◆ **What the task requires**
Lines to return, exactly: from the line with "ATOM 31 N N" to the line with "ATOM 81 N N" in the entries below, both included.

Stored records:
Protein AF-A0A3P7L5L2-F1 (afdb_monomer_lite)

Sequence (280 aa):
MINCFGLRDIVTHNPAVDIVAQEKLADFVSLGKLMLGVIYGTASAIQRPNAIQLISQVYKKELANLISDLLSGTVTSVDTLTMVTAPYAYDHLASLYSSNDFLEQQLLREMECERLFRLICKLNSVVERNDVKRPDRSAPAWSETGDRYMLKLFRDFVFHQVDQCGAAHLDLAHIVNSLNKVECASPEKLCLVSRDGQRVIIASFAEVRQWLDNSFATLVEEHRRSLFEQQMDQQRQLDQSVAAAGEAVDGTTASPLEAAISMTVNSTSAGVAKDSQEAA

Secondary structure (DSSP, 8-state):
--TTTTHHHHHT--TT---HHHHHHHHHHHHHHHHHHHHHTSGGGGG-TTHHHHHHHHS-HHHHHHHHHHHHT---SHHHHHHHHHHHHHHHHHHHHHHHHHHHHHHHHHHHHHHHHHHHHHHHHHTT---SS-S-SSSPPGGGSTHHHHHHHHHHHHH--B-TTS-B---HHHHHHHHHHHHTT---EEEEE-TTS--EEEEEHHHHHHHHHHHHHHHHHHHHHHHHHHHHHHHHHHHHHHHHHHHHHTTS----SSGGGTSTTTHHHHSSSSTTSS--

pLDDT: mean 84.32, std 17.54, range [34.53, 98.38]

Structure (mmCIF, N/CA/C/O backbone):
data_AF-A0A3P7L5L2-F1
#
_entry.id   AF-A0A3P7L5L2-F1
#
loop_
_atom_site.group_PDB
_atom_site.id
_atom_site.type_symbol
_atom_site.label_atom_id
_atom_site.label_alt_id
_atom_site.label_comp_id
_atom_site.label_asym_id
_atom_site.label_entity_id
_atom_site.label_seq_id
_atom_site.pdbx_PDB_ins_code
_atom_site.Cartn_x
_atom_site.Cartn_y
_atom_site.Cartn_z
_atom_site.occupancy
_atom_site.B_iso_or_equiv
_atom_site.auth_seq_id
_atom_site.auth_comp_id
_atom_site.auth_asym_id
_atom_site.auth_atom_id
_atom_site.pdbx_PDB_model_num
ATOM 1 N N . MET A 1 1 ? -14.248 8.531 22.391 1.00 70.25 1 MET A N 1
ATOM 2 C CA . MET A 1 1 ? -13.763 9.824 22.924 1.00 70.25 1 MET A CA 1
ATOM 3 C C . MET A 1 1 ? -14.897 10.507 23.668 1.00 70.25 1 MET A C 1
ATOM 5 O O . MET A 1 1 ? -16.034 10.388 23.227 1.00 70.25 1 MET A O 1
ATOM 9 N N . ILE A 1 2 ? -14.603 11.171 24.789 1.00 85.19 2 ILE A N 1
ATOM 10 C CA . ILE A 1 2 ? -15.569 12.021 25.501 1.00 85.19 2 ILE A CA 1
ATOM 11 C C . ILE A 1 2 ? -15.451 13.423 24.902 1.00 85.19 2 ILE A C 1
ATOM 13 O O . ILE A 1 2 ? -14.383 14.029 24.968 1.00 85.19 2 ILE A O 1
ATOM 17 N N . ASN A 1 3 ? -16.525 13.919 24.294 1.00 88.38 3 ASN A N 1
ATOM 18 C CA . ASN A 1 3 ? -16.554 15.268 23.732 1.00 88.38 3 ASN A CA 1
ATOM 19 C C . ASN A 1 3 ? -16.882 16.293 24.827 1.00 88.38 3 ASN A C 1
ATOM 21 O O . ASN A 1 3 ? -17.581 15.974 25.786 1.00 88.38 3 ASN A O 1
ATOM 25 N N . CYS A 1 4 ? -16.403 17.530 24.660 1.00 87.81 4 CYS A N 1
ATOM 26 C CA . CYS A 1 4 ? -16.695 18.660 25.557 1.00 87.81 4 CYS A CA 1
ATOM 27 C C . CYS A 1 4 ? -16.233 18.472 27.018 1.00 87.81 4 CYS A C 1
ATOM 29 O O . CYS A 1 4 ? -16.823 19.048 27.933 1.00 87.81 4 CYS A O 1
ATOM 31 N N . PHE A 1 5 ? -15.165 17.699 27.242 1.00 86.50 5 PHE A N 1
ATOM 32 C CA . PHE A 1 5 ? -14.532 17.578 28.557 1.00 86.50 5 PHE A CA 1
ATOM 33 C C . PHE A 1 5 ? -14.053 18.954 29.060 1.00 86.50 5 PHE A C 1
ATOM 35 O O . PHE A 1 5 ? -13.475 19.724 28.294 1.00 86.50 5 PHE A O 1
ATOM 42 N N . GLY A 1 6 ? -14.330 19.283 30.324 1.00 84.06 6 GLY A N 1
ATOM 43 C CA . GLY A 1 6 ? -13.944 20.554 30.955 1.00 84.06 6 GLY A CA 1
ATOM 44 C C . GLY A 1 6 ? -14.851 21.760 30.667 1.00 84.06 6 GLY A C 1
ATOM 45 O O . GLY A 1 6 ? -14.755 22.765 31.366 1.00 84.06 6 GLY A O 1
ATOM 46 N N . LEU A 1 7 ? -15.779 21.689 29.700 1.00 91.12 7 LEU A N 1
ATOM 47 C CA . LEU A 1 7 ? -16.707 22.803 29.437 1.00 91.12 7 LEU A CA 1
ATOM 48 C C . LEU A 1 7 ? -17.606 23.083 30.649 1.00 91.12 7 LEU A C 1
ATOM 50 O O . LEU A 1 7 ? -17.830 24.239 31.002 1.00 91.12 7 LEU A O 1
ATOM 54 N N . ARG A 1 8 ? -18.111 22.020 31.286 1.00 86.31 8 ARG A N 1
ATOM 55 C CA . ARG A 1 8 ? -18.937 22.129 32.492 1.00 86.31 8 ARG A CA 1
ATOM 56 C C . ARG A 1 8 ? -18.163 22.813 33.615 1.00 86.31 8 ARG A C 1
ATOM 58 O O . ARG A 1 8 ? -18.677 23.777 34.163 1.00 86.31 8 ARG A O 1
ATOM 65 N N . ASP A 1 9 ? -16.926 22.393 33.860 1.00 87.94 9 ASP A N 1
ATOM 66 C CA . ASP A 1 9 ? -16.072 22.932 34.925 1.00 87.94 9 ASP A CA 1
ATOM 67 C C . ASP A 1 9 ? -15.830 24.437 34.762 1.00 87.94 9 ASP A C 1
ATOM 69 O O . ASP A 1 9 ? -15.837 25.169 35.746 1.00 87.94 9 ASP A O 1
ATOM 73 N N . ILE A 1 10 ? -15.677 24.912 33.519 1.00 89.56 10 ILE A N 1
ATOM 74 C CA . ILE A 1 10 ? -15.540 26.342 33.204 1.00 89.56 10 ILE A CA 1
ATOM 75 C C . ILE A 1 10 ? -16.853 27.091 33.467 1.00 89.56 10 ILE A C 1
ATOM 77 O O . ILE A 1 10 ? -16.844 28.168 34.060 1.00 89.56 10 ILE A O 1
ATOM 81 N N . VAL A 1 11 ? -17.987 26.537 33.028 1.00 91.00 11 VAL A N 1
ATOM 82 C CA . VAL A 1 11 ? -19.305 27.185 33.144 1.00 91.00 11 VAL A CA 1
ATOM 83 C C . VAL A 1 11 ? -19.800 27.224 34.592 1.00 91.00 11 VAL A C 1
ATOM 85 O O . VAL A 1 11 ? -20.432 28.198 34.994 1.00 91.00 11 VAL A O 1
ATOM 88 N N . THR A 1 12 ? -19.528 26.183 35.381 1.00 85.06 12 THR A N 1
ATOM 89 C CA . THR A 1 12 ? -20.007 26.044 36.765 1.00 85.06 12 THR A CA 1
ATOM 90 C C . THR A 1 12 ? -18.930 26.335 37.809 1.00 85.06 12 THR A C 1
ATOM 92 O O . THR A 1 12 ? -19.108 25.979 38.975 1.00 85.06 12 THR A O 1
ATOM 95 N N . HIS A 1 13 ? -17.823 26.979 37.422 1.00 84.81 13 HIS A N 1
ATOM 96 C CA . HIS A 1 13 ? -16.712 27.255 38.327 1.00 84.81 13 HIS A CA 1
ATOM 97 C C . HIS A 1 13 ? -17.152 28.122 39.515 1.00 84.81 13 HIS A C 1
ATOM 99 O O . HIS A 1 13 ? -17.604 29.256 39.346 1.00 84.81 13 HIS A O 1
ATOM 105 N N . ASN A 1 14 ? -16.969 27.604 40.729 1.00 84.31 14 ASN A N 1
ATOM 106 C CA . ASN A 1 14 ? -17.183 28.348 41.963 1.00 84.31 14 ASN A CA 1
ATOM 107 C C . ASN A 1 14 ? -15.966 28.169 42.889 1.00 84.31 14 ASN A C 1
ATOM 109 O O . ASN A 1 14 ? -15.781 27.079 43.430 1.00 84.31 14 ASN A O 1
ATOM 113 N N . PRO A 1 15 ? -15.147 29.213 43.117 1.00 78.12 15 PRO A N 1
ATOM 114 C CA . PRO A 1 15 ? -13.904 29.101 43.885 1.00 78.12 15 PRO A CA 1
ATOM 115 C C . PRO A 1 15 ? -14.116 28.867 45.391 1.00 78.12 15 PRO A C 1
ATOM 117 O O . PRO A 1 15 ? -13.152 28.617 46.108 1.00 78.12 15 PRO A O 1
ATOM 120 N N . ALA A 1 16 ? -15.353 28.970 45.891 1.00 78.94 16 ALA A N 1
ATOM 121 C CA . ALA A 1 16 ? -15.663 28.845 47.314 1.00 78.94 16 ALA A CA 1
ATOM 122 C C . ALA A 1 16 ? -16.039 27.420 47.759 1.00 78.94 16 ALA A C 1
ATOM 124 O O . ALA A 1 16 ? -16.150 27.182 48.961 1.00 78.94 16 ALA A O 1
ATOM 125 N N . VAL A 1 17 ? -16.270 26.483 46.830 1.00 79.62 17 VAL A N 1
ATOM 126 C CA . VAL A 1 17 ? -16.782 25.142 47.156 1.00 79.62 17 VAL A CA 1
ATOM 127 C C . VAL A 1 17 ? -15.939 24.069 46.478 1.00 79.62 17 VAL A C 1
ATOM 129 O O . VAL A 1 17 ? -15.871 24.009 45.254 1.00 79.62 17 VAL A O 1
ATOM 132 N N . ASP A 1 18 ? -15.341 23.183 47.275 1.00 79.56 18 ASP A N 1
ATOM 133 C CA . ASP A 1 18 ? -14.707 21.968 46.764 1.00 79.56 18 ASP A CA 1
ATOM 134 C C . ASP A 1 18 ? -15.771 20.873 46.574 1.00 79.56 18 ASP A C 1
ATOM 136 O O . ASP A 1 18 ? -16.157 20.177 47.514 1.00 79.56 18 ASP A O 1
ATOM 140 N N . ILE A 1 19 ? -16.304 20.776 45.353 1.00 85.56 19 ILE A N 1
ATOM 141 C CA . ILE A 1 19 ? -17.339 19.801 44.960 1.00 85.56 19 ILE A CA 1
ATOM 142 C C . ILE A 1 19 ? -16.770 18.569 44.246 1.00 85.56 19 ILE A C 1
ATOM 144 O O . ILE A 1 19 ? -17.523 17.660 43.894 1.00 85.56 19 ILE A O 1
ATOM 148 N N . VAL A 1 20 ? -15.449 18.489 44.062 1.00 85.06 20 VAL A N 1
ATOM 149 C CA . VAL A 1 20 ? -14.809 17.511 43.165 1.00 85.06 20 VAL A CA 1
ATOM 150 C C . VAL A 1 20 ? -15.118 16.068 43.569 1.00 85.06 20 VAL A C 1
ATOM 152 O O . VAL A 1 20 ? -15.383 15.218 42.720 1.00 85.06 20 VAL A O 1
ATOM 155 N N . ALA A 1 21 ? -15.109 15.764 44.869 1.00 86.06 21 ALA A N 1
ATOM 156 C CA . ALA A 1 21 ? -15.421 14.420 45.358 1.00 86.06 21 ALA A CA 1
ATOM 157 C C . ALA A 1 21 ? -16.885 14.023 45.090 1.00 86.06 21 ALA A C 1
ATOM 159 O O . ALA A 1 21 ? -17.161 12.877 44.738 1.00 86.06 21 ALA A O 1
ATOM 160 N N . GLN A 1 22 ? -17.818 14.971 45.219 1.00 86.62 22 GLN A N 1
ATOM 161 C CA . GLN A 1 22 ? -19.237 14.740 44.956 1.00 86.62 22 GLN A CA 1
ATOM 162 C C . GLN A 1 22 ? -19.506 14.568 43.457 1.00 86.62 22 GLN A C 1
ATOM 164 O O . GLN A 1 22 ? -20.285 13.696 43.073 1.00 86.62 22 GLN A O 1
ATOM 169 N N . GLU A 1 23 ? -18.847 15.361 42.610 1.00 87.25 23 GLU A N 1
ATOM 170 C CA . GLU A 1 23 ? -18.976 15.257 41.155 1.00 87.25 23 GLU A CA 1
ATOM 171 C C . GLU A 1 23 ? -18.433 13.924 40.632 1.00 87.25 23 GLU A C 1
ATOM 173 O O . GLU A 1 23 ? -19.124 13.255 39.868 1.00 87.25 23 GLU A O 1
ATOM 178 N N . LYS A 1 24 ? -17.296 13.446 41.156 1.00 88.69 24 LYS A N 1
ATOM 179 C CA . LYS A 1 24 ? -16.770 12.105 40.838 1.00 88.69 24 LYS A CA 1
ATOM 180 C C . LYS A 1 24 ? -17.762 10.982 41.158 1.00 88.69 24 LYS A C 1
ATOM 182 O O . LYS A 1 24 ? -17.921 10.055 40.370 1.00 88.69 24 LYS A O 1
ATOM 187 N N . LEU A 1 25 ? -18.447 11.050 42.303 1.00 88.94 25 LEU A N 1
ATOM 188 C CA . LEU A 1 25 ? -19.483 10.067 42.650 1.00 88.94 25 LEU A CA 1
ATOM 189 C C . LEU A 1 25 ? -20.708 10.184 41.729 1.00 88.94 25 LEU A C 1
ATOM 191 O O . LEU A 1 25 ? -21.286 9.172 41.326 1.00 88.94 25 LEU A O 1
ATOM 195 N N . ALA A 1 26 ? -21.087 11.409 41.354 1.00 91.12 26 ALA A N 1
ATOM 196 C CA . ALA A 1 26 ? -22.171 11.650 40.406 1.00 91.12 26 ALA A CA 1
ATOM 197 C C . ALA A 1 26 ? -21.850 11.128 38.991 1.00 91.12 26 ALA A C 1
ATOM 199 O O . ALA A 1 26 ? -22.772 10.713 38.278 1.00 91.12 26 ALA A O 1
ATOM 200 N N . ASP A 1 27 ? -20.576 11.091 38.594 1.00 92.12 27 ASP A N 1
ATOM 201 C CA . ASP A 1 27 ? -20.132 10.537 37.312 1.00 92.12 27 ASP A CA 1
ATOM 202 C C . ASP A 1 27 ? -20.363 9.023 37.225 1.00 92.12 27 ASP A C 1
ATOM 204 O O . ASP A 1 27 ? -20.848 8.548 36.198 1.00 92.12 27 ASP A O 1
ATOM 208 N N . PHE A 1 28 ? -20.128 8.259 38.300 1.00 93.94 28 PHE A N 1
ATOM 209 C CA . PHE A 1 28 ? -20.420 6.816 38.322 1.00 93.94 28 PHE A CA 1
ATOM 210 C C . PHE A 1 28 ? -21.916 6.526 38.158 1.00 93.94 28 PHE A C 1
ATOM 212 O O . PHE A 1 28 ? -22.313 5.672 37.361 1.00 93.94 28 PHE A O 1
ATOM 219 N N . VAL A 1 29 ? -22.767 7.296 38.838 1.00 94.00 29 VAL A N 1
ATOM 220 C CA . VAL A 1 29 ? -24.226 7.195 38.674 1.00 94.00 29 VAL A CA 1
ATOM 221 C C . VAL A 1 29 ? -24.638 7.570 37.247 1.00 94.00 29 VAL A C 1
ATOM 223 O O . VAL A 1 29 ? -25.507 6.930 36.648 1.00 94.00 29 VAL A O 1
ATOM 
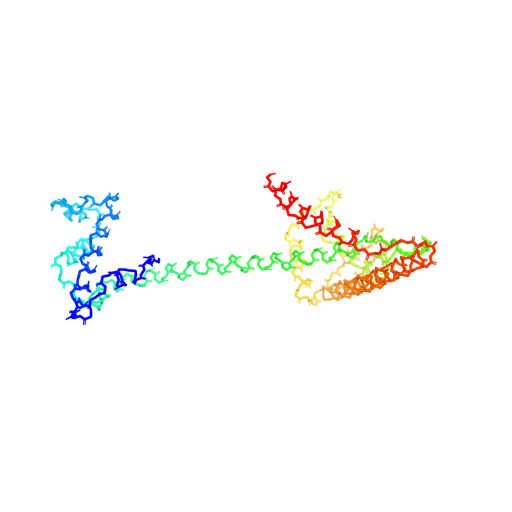226 N N . SER A 1 30 ? -24.006 8.595 36.673 1.00 92.75 30 SER A N 1
ATOM 227 C CA . SER A 1 30 ? -24.248 9.030 35.294 1.00 92.75 30 SER A CA 1
ATOM 228 C C . SER A 1 30 ? -23.795 7.981 34.273 1.00 92.75 30 SER A C 1
ATOM 230 O O . SER A 1 30 ? -24.504 7.749 33.293 1.00 92.75 30 SER A O 1
ATOM 232 N N . LEU A 1 31 ? -22.691 7.276 34.536 1.00 93.75 31 LEU A N 1
ATOM 233 C CA . LEU A 1 31 ? -22.227 6.138 33.745 1.00 93.75 31 LEU A CA 1
ATOM 234 C C . LEU A 1 31 ? -23.247 4.991 33.768 1.00 93.75 31 LEU A C 1
ATOM 236 O O . LEU A 1 31 ? -23.600 4.477 32.709 1.00 93.75 31 LEU A O 1
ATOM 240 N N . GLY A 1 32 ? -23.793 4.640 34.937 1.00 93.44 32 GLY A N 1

◆ **Your solution**
ATOM 31 N N . PHE A 1 5 ? -15.165 17.699 27.242 1.00 86.50 5 PHE A N 1
ATOM 32 C CA . PHE A 1 5 ? -14.532 17.578 28.557 1.00 86.50 5 PHE A CA 1
ATOM 33 C C . PHE A 1 5 ? -14.053 18.954 29.060 1.00 86.50 5 PHE A C 1
ATOM 35 O O . PHE A 1 5 ? -13.475 19.724 28.294 1.00 86.50 5 PHE A O 1
ATOM 42 N N . GLY A 1 6 ? -14.330 19.283 30.324 1.00 84.06 6 GLY A N 1
ATOM 43 C CA . GLY A 1 6 ? -13.944 20.554 30.955 1.00 84.06 6 GLY A CA 1
ATOM 44 C C . GLY A 1 6 ? -14.851 21.760 30.667 1.00 84.06 6 GLY A C 1
ATOM 45 O O . GLY A 1 6 ? -14.755 22.765 31.366 1.00 84.06 6 GLY A O 1
ATOM 46 N N . LEU A 1 7 ? -15.779 21.689 29.700 1.00 91.12 7 LEU A N 1
ATOM 47 C CA . LEU A 1 7 ? -16.707 22.803 29.437 1.00 91.12 7 LEU A CA 1
ATOM 48 C C . LEU A 1 7 ? -17.606 23.083 30.649 1.00 91.12 7 LEU A C 1
ATOM 50 O O . LEU A 1 7 ? -17.830 24.239 31.002 1.00 91.12 7 LEU A O 1
ATOM 54 N N . ARG A 1 8 ? -18.111 22.020 31.286 1.00 86.31 8 ARG A N 1
ATOM 55 C CA . ARG A 1 8 ? -18.937 22.129 32.492 1.00 86.31 8 ARG A CA 1
ATOM 56 C C . ARG A 1 8 ? -18.163 22.813 33.615 1.00 86.31 8 ARG A C 1
ATOM 58 O O . ARG A 1 8 ? -18.677 23.777 34.163 1.00 86.31 8 ARG A O 1
ATOM 65 N N . ASP A 1 9 ? -16.926 22.393 33.860 1.00 87.94 9 ASP A N 1
ATOM 66 C CA . ASP A 1 9 ? -16.072 22.932 34.925 1.00 87.94 9 ASP A CA 1
ATOM 67 C C . ASP A 1 9 ? -15.830 24.437 34.762 1.00 87.94 9 ASP A C 1
ATOM 69 O O . ASP A 1 9 ? -15.837 25.169 35.746 1.00 87.94 9 ASP A O 1
ATOM 73 N N . ILE A 1 10 ? -15.677 24.912 33.519 1.00 89.56 10 ILE A N 1
ATOM 74 C CA . ILE A 1 10 ? -15.540 26.342 33.204 1.00 89.56 10 ILE A CA 1
ATOM 75 C C . ILE A 1 10 ? -16.853 27.091 33.467 1.00 89.56 10 ILE A C 1
ATOM 77 O O . ILE A 1 10 ? -16.844 28.168 34.060 1.00 89.56 10 ILE A O 1
ATOM 81 N N . VAL A 1 11 ? -17.987 26.537 33.028 1.00 91.00 11 VAL A N 1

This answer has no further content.